[-empyre-] -empyre- September, 2015, Video: Behind and Beyond

Isak Berbic isak.berbic at stonybrook.edu
Sat Sep 12 08:33:00 AEST 2015


Thank you for the invitation to contribute to empyre this month. I've been
here a few times before ... last time writing from the Middle East, where I
was based for 6 years.

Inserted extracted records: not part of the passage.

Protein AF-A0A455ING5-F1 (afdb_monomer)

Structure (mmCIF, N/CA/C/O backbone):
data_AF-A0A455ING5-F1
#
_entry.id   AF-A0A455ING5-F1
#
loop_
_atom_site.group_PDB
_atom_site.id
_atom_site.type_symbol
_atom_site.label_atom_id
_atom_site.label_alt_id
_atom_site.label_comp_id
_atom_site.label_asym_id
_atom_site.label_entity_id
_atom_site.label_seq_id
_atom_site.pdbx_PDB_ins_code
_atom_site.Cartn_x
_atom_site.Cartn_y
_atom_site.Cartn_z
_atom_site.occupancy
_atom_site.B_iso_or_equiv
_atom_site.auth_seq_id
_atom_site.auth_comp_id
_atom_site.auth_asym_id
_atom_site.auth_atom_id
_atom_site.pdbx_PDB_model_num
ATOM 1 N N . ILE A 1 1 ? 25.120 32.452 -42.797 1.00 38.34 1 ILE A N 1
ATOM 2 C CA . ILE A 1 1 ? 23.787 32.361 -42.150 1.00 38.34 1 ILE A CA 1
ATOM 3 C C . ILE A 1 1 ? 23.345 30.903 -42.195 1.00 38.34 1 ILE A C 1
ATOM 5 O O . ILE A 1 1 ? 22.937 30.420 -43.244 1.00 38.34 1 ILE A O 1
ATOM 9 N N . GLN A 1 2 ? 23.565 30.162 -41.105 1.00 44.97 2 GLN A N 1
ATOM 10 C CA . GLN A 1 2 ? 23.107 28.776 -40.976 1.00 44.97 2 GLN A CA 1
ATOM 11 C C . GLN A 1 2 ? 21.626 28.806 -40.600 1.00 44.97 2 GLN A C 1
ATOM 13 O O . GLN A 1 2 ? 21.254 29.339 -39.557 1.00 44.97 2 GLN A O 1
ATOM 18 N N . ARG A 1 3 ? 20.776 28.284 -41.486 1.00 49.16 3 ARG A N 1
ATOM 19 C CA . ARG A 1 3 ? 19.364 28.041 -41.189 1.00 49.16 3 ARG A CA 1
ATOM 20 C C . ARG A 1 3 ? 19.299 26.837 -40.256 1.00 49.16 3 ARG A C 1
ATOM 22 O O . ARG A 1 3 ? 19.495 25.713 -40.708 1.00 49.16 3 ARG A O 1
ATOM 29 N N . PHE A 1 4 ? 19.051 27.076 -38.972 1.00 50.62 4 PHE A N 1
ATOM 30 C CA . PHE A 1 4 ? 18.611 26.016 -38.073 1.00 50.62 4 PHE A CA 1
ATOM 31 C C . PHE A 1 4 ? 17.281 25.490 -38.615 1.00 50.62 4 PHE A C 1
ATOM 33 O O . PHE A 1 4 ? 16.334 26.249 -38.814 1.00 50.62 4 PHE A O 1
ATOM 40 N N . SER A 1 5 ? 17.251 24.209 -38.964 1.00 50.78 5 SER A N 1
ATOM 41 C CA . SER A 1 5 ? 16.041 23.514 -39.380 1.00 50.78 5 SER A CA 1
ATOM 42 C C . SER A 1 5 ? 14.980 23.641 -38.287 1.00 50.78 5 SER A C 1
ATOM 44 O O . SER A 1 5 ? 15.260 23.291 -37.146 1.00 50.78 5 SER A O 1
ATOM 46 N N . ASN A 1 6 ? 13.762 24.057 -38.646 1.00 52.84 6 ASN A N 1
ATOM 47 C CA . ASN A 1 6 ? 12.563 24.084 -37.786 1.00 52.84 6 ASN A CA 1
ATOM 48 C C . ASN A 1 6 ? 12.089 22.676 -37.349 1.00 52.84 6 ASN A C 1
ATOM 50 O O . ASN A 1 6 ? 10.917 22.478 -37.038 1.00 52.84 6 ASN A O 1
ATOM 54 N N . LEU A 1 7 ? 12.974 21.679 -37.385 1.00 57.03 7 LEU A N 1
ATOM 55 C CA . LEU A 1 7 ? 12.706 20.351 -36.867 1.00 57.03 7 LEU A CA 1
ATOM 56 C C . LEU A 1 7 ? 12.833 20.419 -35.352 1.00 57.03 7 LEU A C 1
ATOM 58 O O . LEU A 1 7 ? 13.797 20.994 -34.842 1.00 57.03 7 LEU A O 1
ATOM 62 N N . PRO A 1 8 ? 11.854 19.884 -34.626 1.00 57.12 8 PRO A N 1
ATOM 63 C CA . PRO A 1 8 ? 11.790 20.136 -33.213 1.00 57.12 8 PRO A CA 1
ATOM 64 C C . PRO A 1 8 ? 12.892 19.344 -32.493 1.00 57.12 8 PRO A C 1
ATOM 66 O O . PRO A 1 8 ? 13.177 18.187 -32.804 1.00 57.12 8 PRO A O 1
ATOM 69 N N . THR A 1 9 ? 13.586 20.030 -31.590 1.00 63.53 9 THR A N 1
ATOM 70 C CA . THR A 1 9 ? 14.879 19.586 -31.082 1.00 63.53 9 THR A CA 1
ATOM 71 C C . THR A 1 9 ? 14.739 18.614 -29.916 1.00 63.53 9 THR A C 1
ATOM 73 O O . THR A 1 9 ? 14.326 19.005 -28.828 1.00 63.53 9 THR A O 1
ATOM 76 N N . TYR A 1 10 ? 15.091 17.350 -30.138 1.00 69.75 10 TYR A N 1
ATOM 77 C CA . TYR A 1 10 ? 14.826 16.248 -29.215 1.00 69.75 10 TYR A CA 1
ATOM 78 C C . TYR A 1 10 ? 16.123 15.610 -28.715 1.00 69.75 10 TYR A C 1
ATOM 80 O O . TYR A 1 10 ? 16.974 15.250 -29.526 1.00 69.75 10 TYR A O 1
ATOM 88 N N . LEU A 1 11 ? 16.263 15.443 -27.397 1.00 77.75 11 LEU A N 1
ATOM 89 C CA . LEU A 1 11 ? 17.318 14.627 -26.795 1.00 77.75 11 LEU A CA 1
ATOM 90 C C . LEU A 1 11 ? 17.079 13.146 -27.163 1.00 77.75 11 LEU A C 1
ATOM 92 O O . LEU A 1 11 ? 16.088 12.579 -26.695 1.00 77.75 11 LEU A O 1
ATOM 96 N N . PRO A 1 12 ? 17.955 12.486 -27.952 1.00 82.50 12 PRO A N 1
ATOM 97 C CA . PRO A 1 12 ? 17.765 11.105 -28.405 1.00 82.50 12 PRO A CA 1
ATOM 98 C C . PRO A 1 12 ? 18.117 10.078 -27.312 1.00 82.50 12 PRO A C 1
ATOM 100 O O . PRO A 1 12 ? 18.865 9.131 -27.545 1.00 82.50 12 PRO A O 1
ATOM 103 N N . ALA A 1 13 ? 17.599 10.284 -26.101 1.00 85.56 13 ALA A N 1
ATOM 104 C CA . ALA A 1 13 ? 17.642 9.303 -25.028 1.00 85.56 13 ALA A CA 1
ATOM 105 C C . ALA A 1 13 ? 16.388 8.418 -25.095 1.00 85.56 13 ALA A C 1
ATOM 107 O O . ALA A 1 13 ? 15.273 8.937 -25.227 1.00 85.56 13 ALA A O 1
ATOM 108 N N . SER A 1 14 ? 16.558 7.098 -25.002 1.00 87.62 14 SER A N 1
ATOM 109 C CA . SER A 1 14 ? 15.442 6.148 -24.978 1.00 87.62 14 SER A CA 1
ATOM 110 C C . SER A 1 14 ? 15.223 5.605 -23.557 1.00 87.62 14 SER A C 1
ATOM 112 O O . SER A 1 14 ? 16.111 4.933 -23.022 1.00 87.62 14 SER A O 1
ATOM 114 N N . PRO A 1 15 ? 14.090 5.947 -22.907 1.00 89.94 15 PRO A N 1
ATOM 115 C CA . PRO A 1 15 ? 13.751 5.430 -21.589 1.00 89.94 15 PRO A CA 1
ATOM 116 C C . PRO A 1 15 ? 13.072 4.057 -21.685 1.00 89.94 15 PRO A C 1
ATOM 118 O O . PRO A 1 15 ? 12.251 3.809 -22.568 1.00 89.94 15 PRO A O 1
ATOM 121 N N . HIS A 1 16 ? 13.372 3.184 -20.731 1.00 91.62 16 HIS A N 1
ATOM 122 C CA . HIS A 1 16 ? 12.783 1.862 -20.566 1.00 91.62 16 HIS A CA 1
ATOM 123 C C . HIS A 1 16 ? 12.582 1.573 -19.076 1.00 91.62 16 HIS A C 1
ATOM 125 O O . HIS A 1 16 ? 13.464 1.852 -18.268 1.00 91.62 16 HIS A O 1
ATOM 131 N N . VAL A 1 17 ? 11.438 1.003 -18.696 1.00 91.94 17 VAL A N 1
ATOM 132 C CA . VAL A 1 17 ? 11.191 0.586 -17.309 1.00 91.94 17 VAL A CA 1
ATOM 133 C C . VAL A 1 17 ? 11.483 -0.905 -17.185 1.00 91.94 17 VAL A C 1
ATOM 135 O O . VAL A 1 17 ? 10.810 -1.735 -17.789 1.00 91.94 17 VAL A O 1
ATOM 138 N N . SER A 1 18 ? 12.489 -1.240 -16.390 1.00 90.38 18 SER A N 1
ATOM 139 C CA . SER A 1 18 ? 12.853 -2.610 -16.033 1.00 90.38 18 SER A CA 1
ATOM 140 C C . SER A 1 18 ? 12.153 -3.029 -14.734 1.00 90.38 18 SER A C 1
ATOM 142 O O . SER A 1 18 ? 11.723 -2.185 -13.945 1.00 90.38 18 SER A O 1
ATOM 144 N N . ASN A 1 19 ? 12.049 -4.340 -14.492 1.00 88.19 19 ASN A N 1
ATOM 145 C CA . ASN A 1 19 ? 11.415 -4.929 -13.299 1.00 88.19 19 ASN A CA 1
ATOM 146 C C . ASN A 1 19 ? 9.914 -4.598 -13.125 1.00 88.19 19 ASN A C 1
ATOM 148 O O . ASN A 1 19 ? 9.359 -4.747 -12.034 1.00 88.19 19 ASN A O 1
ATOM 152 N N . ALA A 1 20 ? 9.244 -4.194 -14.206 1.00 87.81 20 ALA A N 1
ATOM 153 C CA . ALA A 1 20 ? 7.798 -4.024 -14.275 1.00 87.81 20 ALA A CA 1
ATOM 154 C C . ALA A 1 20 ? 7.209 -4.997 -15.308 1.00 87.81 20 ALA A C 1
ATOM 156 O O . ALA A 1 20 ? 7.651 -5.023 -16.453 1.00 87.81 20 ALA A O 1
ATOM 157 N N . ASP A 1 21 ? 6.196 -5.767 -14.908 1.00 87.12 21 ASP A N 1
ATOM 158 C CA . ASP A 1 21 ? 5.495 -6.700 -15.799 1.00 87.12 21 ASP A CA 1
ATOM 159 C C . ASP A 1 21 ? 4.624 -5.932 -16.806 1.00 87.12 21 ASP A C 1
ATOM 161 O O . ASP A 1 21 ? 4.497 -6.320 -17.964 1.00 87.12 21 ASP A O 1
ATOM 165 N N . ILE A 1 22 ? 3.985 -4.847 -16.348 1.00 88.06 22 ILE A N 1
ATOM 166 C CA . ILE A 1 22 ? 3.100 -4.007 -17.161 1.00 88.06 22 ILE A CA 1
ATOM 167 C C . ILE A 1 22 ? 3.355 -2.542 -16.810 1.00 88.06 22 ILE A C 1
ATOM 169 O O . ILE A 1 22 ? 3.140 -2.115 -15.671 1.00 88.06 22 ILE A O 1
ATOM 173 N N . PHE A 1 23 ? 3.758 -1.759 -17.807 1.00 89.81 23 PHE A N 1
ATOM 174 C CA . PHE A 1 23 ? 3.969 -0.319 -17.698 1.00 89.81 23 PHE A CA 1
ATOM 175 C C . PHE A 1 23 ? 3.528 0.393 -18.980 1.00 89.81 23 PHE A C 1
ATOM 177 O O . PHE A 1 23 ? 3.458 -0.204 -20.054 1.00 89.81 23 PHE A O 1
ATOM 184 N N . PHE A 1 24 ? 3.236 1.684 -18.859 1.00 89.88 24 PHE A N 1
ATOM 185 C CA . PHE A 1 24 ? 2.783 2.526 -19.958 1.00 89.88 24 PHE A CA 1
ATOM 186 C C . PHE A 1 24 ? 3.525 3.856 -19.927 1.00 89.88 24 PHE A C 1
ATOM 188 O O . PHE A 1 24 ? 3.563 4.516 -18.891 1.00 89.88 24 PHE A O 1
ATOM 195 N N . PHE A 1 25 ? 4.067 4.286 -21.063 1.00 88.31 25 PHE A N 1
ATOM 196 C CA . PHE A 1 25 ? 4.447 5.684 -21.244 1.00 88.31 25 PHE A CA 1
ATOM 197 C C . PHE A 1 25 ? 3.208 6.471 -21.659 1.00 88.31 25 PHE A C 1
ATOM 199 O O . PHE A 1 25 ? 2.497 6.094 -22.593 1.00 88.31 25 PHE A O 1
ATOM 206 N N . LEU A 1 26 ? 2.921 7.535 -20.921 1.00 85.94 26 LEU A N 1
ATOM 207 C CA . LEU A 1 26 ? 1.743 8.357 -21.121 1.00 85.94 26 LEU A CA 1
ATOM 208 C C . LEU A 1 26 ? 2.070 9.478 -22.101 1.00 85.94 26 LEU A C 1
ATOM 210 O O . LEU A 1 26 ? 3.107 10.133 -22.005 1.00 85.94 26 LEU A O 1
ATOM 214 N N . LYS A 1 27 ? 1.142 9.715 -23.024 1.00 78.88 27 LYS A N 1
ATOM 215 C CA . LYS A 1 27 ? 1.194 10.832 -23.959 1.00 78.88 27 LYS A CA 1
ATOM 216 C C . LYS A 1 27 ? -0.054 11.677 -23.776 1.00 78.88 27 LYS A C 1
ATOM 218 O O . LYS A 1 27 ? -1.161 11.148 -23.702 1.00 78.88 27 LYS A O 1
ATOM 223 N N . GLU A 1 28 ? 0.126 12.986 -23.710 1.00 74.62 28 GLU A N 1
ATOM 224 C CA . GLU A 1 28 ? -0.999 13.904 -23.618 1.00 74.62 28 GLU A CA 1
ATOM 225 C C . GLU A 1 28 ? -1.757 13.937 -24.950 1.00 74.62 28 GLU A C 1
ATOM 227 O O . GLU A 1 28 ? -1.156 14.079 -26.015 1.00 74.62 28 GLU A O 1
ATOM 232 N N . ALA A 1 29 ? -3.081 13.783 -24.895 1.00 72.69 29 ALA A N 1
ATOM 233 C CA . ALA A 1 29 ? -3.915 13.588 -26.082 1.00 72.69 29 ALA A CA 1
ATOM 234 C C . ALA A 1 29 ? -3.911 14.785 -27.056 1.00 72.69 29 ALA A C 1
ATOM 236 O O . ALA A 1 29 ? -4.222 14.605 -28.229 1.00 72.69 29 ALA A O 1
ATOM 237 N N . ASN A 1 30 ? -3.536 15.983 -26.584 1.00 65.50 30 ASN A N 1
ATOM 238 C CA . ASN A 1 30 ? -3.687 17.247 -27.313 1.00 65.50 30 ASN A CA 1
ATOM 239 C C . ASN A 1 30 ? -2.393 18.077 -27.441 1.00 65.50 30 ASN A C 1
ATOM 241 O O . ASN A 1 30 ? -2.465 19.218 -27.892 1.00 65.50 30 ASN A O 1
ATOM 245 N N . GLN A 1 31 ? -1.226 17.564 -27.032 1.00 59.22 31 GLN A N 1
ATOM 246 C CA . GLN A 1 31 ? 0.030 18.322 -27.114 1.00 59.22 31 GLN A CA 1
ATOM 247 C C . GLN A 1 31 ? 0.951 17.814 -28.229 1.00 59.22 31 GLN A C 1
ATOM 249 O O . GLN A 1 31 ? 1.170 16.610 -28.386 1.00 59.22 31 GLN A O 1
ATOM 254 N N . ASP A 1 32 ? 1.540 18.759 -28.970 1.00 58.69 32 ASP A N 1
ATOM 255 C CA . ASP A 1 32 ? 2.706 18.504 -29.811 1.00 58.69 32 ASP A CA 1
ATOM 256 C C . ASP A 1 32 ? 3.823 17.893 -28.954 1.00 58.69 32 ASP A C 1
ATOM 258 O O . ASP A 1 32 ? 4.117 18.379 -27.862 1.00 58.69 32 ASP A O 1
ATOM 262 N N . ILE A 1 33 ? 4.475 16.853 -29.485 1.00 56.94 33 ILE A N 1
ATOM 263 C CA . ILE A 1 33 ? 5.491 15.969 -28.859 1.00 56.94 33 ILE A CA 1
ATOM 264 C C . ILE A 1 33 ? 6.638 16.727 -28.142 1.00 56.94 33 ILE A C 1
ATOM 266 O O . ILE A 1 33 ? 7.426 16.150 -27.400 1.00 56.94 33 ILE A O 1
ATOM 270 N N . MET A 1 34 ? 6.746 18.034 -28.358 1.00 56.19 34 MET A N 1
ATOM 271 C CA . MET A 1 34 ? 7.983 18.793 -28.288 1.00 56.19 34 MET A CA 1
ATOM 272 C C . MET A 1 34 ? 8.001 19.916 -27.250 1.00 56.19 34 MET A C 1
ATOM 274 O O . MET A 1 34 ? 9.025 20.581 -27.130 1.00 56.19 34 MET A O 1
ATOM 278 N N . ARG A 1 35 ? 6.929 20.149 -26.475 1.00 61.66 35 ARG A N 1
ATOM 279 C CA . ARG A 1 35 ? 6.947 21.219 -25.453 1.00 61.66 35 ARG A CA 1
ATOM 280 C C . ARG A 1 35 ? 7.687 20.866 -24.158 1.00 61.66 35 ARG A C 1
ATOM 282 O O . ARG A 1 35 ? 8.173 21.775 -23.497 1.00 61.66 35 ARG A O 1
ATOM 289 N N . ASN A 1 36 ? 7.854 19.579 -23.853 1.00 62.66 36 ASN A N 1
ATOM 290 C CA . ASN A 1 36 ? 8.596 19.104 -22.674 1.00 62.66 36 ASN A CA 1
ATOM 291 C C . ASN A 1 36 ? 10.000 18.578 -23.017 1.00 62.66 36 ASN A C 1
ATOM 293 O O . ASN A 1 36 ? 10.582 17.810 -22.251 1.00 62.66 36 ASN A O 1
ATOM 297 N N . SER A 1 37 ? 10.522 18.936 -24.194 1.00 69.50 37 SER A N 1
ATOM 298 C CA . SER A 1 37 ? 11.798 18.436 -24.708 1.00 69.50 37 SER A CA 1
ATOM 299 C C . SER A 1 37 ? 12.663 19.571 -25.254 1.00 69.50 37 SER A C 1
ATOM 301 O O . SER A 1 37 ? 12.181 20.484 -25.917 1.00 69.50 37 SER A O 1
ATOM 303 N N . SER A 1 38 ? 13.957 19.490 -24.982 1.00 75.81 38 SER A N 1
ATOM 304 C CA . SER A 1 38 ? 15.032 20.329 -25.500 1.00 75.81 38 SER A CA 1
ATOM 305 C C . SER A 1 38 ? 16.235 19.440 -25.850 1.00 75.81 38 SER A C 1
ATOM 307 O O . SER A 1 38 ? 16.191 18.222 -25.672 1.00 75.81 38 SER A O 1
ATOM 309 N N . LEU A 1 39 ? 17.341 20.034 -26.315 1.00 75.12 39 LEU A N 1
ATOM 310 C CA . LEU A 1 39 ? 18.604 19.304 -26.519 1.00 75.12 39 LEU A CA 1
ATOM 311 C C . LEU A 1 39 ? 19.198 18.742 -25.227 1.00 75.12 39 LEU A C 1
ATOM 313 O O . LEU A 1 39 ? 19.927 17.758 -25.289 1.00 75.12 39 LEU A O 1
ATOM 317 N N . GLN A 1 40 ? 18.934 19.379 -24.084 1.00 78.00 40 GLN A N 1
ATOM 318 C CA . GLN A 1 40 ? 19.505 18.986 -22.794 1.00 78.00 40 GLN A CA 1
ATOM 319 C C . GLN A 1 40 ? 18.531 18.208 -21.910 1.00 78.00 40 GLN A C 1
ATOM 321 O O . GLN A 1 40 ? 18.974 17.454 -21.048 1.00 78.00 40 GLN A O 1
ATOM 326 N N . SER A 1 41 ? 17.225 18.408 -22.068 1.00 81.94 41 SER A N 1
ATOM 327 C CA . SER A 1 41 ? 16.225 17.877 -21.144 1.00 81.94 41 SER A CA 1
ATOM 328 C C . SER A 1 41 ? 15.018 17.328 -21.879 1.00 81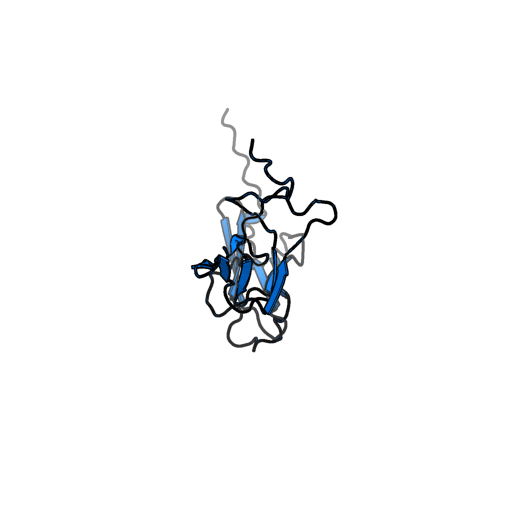.94 41 SER A C 1
ATOM 330 O O . SER A 1 41 ? 14.557 17.904 -22.859 1.00 81.94 41 SER A O 1
ATOM 332 N N . ARG A 1 42 ? 14.479 16.222 -21.378 1.00 82.50 42 ARG A N 1
ATOM 333 C CA . ARG A 1 42 ? 13.222 15.643 -21.833 1.00 82.50 42 ARG A CA 1
ATOM 334 C C . ARG A 1 42 ? 12.467 15.119 -20.623 1.00 82.50 42 ARG A C 1
ATOM 336 O O . ARG A 1 42 ? 13.066 14.468 -19.770 1.00 82.50 42 ARG A O 1
ATOM 343 N N . VAL A 1 43 ? 11.173 15.408 -20.562 1.00 84.38 43 VAL A N 1
ATOM 344 C CA . VAL A 1 43 ? 10.281 14.909 -19.513 1.00 84.38 43 VAL A CA 1
ATOM 345 C C . VAL A 1 43 ? 9.208 14.039 -20.152 1.00 84.38 43 VAL A C 1
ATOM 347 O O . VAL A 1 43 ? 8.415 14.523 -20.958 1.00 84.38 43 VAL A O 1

These days I live and work in New York ... and
currently I am editing a new video about a 20th century steel mill that is
forced to depart planet earth into outer-space, in search of ore, where the
workers will be able to continue and make pots, pans and automobile rims.
The story is inspired by hilariously absurd anecdotes my grandfather used
to recount about the plant he worked for in the city of Zenica, BiH.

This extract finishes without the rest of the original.